Softball Superstar Caylee English
- ichsliterarymagazine
- Feb 9, 2020
- 2 min read
Updated: Feb 12, 2020
Caylee English, a student-athlete who is committed to the University of Hartford, is a normal teenager, just like the rest of us. She has a frequent Starbucks order and she contemplates how many times to hit the snooze button in the morning. But Caylee is a unique person, with a knack for softball, and you’d be surprised to know that she didn’t always love the sport that she is now so passionate about.
Starting her softball career around the age of nine, English had actually been a dancer and cheerleader in the years leading up to her becoming passionate for the sport. In earlier years, she played t-ball, and only continued to play softball because her cheer friends played, and their fathers were the coaches, it had never interested her very much. Ironically, today, Caylee is extremely passionate about the sport and pushes herself to new limits, but still agrees with her younger self that the bonds made from playing with a team are the best result from playing softball. English will continue to pursue her passions, including the start of her medical career, in the next couple of years at the University of Hartford.
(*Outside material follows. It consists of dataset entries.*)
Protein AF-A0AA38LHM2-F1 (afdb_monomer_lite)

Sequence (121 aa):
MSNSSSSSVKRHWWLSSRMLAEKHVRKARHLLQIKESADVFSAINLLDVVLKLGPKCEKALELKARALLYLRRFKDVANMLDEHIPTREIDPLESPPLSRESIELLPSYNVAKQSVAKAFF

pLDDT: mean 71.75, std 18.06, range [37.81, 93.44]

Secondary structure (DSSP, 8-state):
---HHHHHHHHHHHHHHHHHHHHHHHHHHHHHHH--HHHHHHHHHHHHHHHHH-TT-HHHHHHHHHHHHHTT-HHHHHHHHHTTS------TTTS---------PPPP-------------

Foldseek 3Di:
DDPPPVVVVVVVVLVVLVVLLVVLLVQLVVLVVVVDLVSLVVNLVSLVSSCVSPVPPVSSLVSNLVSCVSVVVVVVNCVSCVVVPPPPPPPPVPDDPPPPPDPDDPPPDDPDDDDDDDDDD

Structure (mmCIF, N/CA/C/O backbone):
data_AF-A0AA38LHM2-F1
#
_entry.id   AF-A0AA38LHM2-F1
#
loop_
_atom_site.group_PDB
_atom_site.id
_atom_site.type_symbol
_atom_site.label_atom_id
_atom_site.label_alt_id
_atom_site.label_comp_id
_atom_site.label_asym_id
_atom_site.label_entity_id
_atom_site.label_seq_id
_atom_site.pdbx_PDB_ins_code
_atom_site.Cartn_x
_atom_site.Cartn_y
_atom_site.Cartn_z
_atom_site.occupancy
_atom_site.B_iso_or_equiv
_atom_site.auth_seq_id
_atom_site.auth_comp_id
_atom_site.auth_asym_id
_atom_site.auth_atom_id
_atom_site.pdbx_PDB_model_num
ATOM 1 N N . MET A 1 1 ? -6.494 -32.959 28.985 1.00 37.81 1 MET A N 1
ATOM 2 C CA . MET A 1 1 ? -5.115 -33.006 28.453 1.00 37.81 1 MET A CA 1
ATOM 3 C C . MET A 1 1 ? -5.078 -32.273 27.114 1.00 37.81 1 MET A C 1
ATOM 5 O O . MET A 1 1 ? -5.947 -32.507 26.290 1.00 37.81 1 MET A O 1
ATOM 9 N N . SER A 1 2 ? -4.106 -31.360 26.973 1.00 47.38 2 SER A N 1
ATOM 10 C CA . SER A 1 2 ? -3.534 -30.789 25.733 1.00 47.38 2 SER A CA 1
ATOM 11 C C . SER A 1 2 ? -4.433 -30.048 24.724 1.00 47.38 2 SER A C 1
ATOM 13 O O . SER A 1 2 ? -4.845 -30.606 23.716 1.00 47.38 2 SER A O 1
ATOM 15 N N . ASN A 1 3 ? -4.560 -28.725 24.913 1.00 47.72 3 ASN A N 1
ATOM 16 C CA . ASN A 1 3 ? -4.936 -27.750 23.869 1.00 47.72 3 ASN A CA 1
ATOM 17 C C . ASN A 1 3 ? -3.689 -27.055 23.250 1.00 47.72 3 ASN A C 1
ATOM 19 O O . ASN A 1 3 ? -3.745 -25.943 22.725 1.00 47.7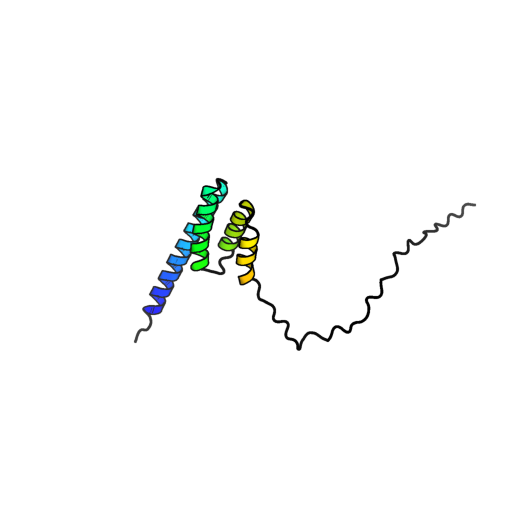2 3 ASN A O 1
ATOM 23 N N . SER A 1 4 ? -2.522 -27.697 23.365 1.00 53.66 4 SER A N 1
ATOM 24 C CA . SER A 1 4 ? -1.184 -27.159 23.066 1.00 53.66 4 SER A CA 1
ATOM 25 C C . SER A 1 4 ? -0.778 -27.217 21.584 1.00 53.66 4 SER A C 1
ATOM 27 O O . SER A 1 4 ? 0.216 -26.604 21.197 1.00 53.66 4 SER A O 1
ATOM 29 N N . SER A 1 5 ? -1.539 -27.906 20.733 1.00 53.34 5 SER A N 1
ATOM 30 C CA . SER A 1 5 ? -1.278 -28.029 19.290 1.00 53.34 5 SER A CA 1
ATOM 31 C C . SER A 1 5 ? -1.792 -26.826 18.481 1.00 53.34 5 SER A C 1
ATOM 33 O O . SER A 1 5 ? -1.117 -26.368 17.560 1.00 53.34 5 SER A O 1
ATOM 35 N N . SER A 1 6 ? -2.926 -26.231 18.870 1.00 51.34 6 SER A N 1
ATOM 36 C CA . SER A 1 6 ? -3.538 -25.077 18.179 1.00 51.34 6 SER A CA 1
ATOM 37 C C . SER A 1 6 ? -2.696 -23.792 18.271 1.00 51.34 6 SER A C 1
ATOM 39 O O . SER A 1 6 ? -2.583 -23.031 17.306 1.00 51.34 6 SER A O 1
ATOM 41 N N . SER A 1 7 ? -2.030 -23.558 19.407 1.00 53.56 7 SER A N 1
ATOM 42 C CA . SER A 1 7 ? -1.200 -22.363 19.623 1.00 53.56 7 SER A CA 1
ATOM 43 C C . SER A 1 7 ? 0.145 -22.413 18.888 1.00 53.56 7 SER A C 1
ATOM 45 O O . SER A 1 7 ? 0.710 -21.368 18.565 1.00 53.56 7 SER A O 1
ATOM 47 N N . SER A 1 8 ? 0.672 -23.604 18.602 1.00 58.09 8 SER A N 1
ATOM 48 C CA . SER A 1 8 ? 1.946 -23.786 17.892 1.00 58.09 8 SER A CA 1
ATOM 49 C C . SER A 1 8 ? 1.790 -23.605 16.381 1.00 58.09 8 SER A C 1
ATOM 51 O O . SER A 1 8 ? 2.615 -22.940 15.760 1.00 58.09 8 SER A O 1
ATOM 53 N N . VAL A 1 9 ? 0.684 -24.083 15.800 1.00 60.19 9 VAL A N 1
ATOM 54 C CA . VAL A 1 9 ? 0.370 -23.882 14.373 1.00 60.19 9 VAL A CA 1
ATOM 55 C C . VAL A 1 9 ? 0.058 -22.413 14.073 1.00 60.19 9 VAL A C 1
ATOM 57 O O . VAL A 1 9 ? 0.573 -21.865 13.100 1.00 60.19 9 VAL A O 1
ATOM 60 N N . LYS A 1 10 ? -0.705 -21.731 14.944 1.00 59.94 10 LYS A N 1
ATOM 61 C CA . LYS A 1 10 ? -0.961 -20.283 14.819 1.00 59.94 10 LYS A CA 1
ATOM 62 C C . LYS A 1 10 ? 0.327 -19.459 14.896 1.00 59.94 10 LYS A C 1
ATOM 64 O O . LYS A 1 10 ? 0.513 -18.549 14.092 1.00 59.94 10 LYS A O 1
ATOM 69 N N . ARG A 1 11 ? 1.236 -19.798 15.820 1.00 62.09 11 ARG A N 1
ATOM 70 C CA . ARG A 1 11 ? 2.555 -19.149 15.930 1.00 62.09 11 ARG A CA 1
ATOM 71 C C . ARG A 1 11 ? 3.411 -19.376 14.684 1.00 62.09 11 ARG A C 1
ATOM 73 O O . ARG A 1 11 ? 4.001 -18.426 14.182 1.00 62.09 11 ARG A O 1
ATOM 80 N N . HIS A 1 12 ? 3.432 -20.600 14.159 1.00 64.56 12 HIS A N 1
ATOM 81 C CA . HIS A 1 12 ? 4.167 -20.933 12.941 1.00 64.56 12 HIS A CA 1
ATOM 82 C C . HIS A 1 12 ? 3.626 -20.172 11.721 1.00 64.56 12 HIS A C 1
ATOM 84 O O . HIS A 1 12 ? 4.392 -19.538 11.002 1.00 64.56 12 HIS A O 1
ATOM 90 N N . TRP A 1 13 ? 2.303 -20.145 11.536 1.00 70.94 13 TRP A N 1
ATOM 91 C CA . TRP A 1 13 ? 1.672 -19.408 10.438 1.00 70.94 13 TRP A CA 1
ATOM 92 C C . TRP A 1 13 ? 1.928 -17.897 10.519 1.00 70.94 13 TRP A C 1
ATOM 94 O O . TRP A 1 13 ? 2.208 -17.270 9.497 1.00 70.94 13 TRP A O 1
ATOM 104 N N . TRP A 1 14 ? 1.897 -17.307 11.719 1.00 68.62 14 TRP A N 1
ATOM 105 C CA . TRP A 1 14 ? 2.174 -15.880 11.910 1.00 68.62 14 TRP A CA 1
ATOM 106 C C . TRP A 1 14 ? 3.638 -15.530 11.609 1.00 68.62 14 TRP A C 1
ATOM 108 O O . TRP A 1 14 ? 3.907 -14.539 10.936 1.00 68.62 14 TRP A O 1
ATOM 118 N N . LEU A 1 15 ? 4.586 -16.377 12.025 1.00 73.88 15 LEU A N 1
ATOM 119 C CA . LEU A 1 15 ? 6.009 -16.215 11.704 1.00 73.88 15 LEU A CA 1
ATOM 120 C C . LEU A 1 15 ? 6.274 -16.347 10.199 1.00 73.88 15 LEU A C 1
ATOM 122 O O . LEU A 1 15 ? 6.967 -15.507 9.627 1.00 73.88 15 LEU A O 1
ATOM 126 N N . SER A 1 16 ? 5.684 -17.348 9.536 1.00 77.69 16 SER A N 1
ATOM 127 C CA . SER A 1 16 ? 5.800 -17.513 8.082 1.00 77.69 16 SER A CA 1
ATOM 128 C C . SER A 1 16 ? 5.171 -16.346 7.320 1.00 77.69 16 SER A C 1
ATOM 130 O O . SER A 1 16 ? 5.776 -15.837 6.379 1.00 77.69 16 SER A O 1
ATOM 132 N N . SER A 1 17 ? 3.997 -15.877 7.749 1.00 75.38 17 SER A N 1
ATOM 133 C CA . SER A 1 17 ? 3.308 -14.730 7.142 1.00 75.38 17 SER A CA 1
ATOM 134 C C . SER A 1 17 ? 4.096 -13.437 7.332 1.00 75.38 17 S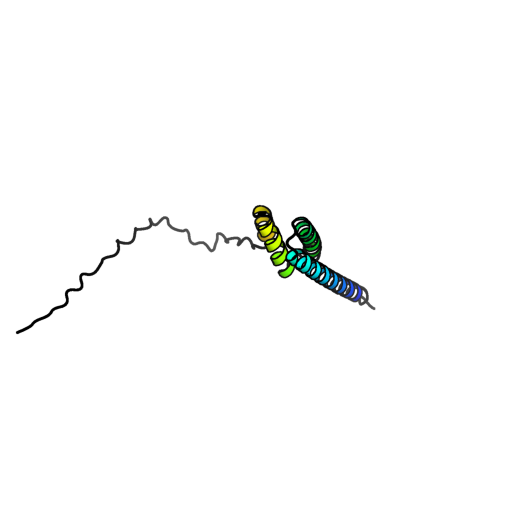ER A C 1
ATOM 136 O O . SER A 1 17 ? 4.233 -12.658 6.390 1.00 75.38 17 SER A O 1
ATOM 138 N N . ARG A 1 18 ? 4.697 -13.233 8.513 1.00 82.19 18 ARG A N 1
ATOM 139 C CA . ARG A 1 18 ? 5.579 -12.092 8.783 1.00 82.19 18 ARG A CA 1
ATOM 140 C C . ARG A 1 18 ? 6.834 -12.133 7.915 1.00 82.19 18 ARG A C 1
ATOM 142 O O . ARG A 1 18 ? 7.191 -11.133 7.303 1.00 82.19 18 ARG A O 1
ATOM 149 N N . MET A 1 19 ? 7.469 -13.296 7.797 1.00 84.62 19 MET A N 1
ATOM 150 C CA . MET A 1 19 ? 8.656 -13.473 6.958 1.00 84.62 19 MET A CA 1
ATOM 151 C C . MET A 1 19 ? 8.340 -13.263 5.468 1.00 84.62 19 MET A C 1
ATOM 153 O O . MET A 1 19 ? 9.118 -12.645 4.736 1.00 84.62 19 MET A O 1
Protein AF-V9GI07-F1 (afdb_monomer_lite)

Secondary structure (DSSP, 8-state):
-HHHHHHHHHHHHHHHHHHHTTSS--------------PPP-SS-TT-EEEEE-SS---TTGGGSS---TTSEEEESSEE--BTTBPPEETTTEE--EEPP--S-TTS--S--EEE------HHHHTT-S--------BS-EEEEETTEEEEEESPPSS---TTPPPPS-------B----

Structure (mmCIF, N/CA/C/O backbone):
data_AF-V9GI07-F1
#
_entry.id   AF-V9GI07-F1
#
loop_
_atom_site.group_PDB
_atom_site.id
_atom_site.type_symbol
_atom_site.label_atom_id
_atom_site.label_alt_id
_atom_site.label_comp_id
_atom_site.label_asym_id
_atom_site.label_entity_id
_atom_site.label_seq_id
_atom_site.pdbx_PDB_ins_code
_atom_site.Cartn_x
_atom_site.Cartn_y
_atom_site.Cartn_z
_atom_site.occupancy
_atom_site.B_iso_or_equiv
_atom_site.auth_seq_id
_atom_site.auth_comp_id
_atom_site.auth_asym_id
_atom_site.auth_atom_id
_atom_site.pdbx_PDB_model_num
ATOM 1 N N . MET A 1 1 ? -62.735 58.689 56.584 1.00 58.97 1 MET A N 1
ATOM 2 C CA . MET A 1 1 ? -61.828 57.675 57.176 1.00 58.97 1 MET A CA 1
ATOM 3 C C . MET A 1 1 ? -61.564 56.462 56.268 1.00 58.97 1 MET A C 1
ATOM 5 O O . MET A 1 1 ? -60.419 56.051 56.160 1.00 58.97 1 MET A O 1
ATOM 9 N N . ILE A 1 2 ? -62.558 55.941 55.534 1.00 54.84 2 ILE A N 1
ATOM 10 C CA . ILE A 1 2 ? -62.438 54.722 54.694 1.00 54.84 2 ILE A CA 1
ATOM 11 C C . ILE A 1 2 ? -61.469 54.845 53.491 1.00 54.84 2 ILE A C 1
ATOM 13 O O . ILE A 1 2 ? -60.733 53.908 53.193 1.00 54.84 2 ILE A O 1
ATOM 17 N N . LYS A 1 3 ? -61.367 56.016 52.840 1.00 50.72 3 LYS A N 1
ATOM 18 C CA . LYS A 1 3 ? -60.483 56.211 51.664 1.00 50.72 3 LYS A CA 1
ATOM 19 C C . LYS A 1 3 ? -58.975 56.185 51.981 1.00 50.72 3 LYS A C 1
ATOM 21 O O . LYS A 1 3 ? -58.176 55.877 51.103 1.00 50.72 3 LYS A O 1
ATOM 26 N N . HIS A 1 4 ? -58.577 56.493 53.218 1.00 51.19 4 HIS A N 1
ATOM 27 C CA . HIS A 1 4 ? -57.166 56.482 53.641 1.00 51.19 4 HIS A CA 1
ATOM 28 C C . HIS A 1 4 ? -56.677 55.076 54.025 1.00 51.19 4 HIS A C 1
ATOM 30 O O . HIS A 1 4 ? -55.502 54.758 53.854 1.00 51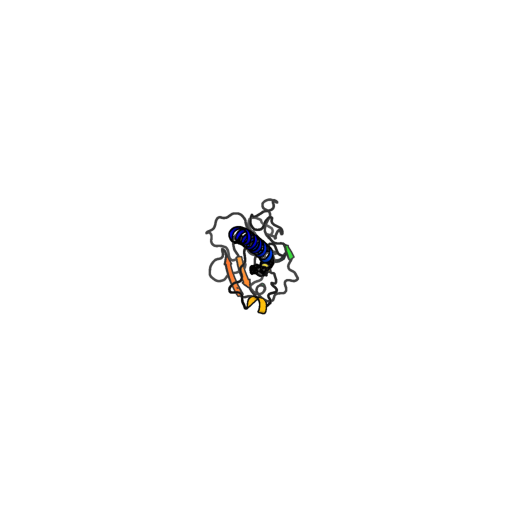.19 4 HIS A O 1
ATOM 36 N N . MET A 1 5 ? -57.589 54.218 54.487 1.00 56.91 5 MET A N 1
ATOM 37 C CA . MET A 1 5 ? -57.306 52.827 54.848 1.00 56.91 5 MET A CA 1
ATOM 38 C C . MET A 1 5 ? -57.129 51.946 53.598 1.00 56.91 5 MET A C 1
ATOM 40 O O . MET A 1 5 ? -56.241 51.100 53.561 1.00 56.91 5 MET A O 1
ATOM 44 N N . TYR A 1 6 ? -57.885 52.232 52.529 1.00 55.50 6 TYR A N 1
ATOM 45 C CA . TYR A 1 6 ? -57.797 51.528 51.241 1.00 55.50 6 TYR A CA 1
ATOM 46 C C . TYR A 1 6 ? -56.461 51.747 50.507 1.00 55.50 6 TYR A C 1
ATOM 48 O O . TYR A 1 6 ? -55.912 50.808 49.941 1.00 55.50 6 TYR A O 1
ATOM 56 N N . LYS A 1 7 ? -55.884 52.959 50.560 1.00 52.25 7 LYS A N 1
ATOM 57 C CA . LYS A 1 7 ? -54.561 53.231 49.962 1.00 52.25 7 LYS A CA 1
ATOM 58 C C . LYS A 1 7 ? -53.417 52.524 50.697 1.00 52.25 7 LYS A C 1
ATOM 60 O O . LYS A 1 7 ? -52.478 52.073 50.049 1.00 52.25 7 LYS A O 1
ATOM 65 N N . LYS A 1 8 ? -53.501 52.395 52.028 1.00 54.53 8 LYS A N 1
ATOM 66 C CA . LYS A 1 8 ? -52.488 51.689 52.831 1.00 54.53 8 LYS A CA 1
ATOM 67 C C . LYS A 1 8 ? -52.566 50.167 52.654 1.00 54.53 8 LYS A C 1
ATOM 69 O O . LYS A 1 8 ? -51.527 49.542 52.496 1.00 54.53 8 LYS A O 1
ATOM 74 N N . LEU A 1 9 ? -53.771 49.592 52.577 1.00 55.22 9 LEU A N 1
ATOM 75 C CA . LEU A 1 9 ? -53.972 48.160 52.302 1.00 55.22 9 LEU A CA 1
ATOM 76 C C . LEU A 1 9 ? -53.560 47.765 50.874 1.00 55.22 9 LEU A C 1
ATOM 78 O O . LEU A 1 9 ? -52.917 46.735 50.696 1.00 55.22 9 LEU A O 1
ATOM 82 N N . LEU A 1 10 ? -53.843 48.603 49.869 1.00 53.59 10 LEU A N 1
ATOM 83 C CA . LEU A 1 10 ? -53.460 48.338 48.477 1.00 53.59 10 LEU A CA 1
ATOM 84 C C . LEU A 1 10 ? -51.936 48.412 48.263 1.00 53.59 10 LEU A C 1
ATOM 86 O O . LEU A 1 10 ? -51.380 47.577 47.560 1.00 53.59 10 LEU A O 1
ATOM 90 N N . SER A 1 11 ? -51.249 49.357 48.919 1.00 52.53 11 SER A N 1
ATOM 91 C CA . SER A 1 11 ? -49.779 49.454 48.894 1.00 52.53 11 SER A CA 1
ATOM 92 C C . SER A 1 11 ? -49.097 48.279 49.604 1.00 52.53 11 SER A C 1
ATOM 94 O O . SER A 1 11 ? -48.036 47.841 49.170 1.00 52.53 11 SER A O 1
ATOM 96 N N . MET A 1 12 ? -49.696 47.758 50.679 1.00 56.78 12 MET A N 1
ATOM 97 C CA . MET A 1 12 ? -49.147 46.634 51.446 1.00 56.78 12 MET A CA 1
ATOM 98 C C . MET A 1 12 ? -49.369 45.287 50.728 1.00 56.78 12 MET A C 1
ATOM 100 O O . MET A 1 12 ? -48.503 44.413 50.776 1.00 56.78 12 MET A O 1
ATOM 104 N N . LEU A 1 13 ? -50.480 45.147 49.988 1.00 54.25 13 LEU A N 1
ATOM 105 C CA . LEU A 1 13 ? -50.764 43.997 49.115 1.00 54.25 13 LEU A CA 1
ATOM 106 C C . LEU A 1 13 ? -49.900 43.987 47.839 1.00 54.25 13 LEU A C 1
ATOM 108 O O . LEU A 1 13 ? -49.474 42.921 47.402 1.00 54.25 13 LEU A O 1
ATOM 112 N N . LEU A 1 14 ? -49.565 45.154 47.269 1.00 49.97 14 LEU A N 1
ATOM 113 C CA . LEU A 1 14 ? -48.664 45.230 46.108 1.00 49.97 14 LEU A CA 1
ATOM 114 C C . LEU A 1 14 ? -47.195 44.943 46.473 1.00 49.97 14 LEU A C 1
ATOM 116 O O . LEU A 1 14 ? -46.492 44.290 45.706 1.00 49.97 14 LEU A O 1
ATOM 120 N N . SER A 1 15 ? -46.731 45.377 47.652 1.00 51.16 15 SER A N 1
ATOM 121 C CA . SER A 1 15 ? -45.366 45.076 48.119 1.00 51.16 15 SER A CA 1
ATOM 122 C C . SER A 1 15 ? -45.177 43.619 48.545 1.00 51.16 15 SER A C 1
ATOM 124 O O . SER A 1 15 ? -44.080 43.091 48.394 1.00 51.16 15 SER A O 1
ATOM 126 N N . THR A 1 16 ? -46.218 42.943 49.036 1.00 50.25 16 THR A N 1
ATOM 127 C CA . THR A 1 16 ? -46.132 41.511 49.381 1.00 50.25 16 THR A CA 1
ATOM 128 C C . THR A 1 16 ? -46.115 40.620 48.136 1.00 50.25 16 THR A C 1
ATOM 130 O O . THR A 1 16 ? -45.371 39.643 48.109 1.00 50.25 16 THR A O 1
ATOM 133 N N . ALA A 1 17 ? -46.807 40.998 47.055 1.00 48.38 17 ALA A N 1
ATOM 134 C CA . ALA A 1 17 ? -46.739 40.285 45.775 1.00 48.38 17 ALA A CA 1
ATOM 135 C C . ALA A 1 17 ? -45.355 40.366 45.093 1.00 48.38 17 ALA A C 1
ATOM 137 O O . ALA A 1 17 ? -44.967 39.439 44.384 1.00 48.38 17 ALA A O 1
ATOM 138 N N . LEU A 1 18 ? -44.579 41.430 45.338 1.00 46.44 18 LEU A N 1
ATOM 139 C CA . LEU A 1 18 ? -43.246 41.593 44.743 1.00 46.44 18 LEU A CA 1
ATOM 140 C C . LEU A 1 18 ? -42.159 40.754 45.446 1.00 46.44 18 LEU A C 1
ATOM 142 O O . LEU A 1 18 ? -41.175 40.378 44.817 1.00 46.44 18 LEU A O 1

Caylee has faced so many pressures with playing softball, many being self-induced, but she has prevailed and become the captain of the Immaculate Conception Varsity Softball Team, a leader and role model that many look up to. She hopes to be remembered for and said that, “As a captain, I believe it’s not always about voicing yourself, but actually going out and doing things that others don’t have the courage to do, so others will have enough courage to do it themselves.” English believes in “Leading by example,” and she doesn’t believe in the “freshman card,” that many upperclassmen seem to pull. Softball has shaped her and has made her mature, she claims she would not be who she is today without softball.
English has made many unbreakable bonds throughout her years as a softball player, on club teams and at Immaculate Conception, a school that has taught her to lean on others and not take burdens head on by herself, but rather, with a family of friends and teammates alike. Her biggest accomplishment is not signing the Letter of Intent, but being a girl that no one knew, to pitching in the Tournament of Champions. English will miss IC, and her friends, who she will leave behind in the fall of 2019. To Caylee’s friends, who she is leaving behind in New Jersey for the capital of Connecticut to play for the University of Hartford, she says, “Keep our legacy alive, work hard toward the gold.”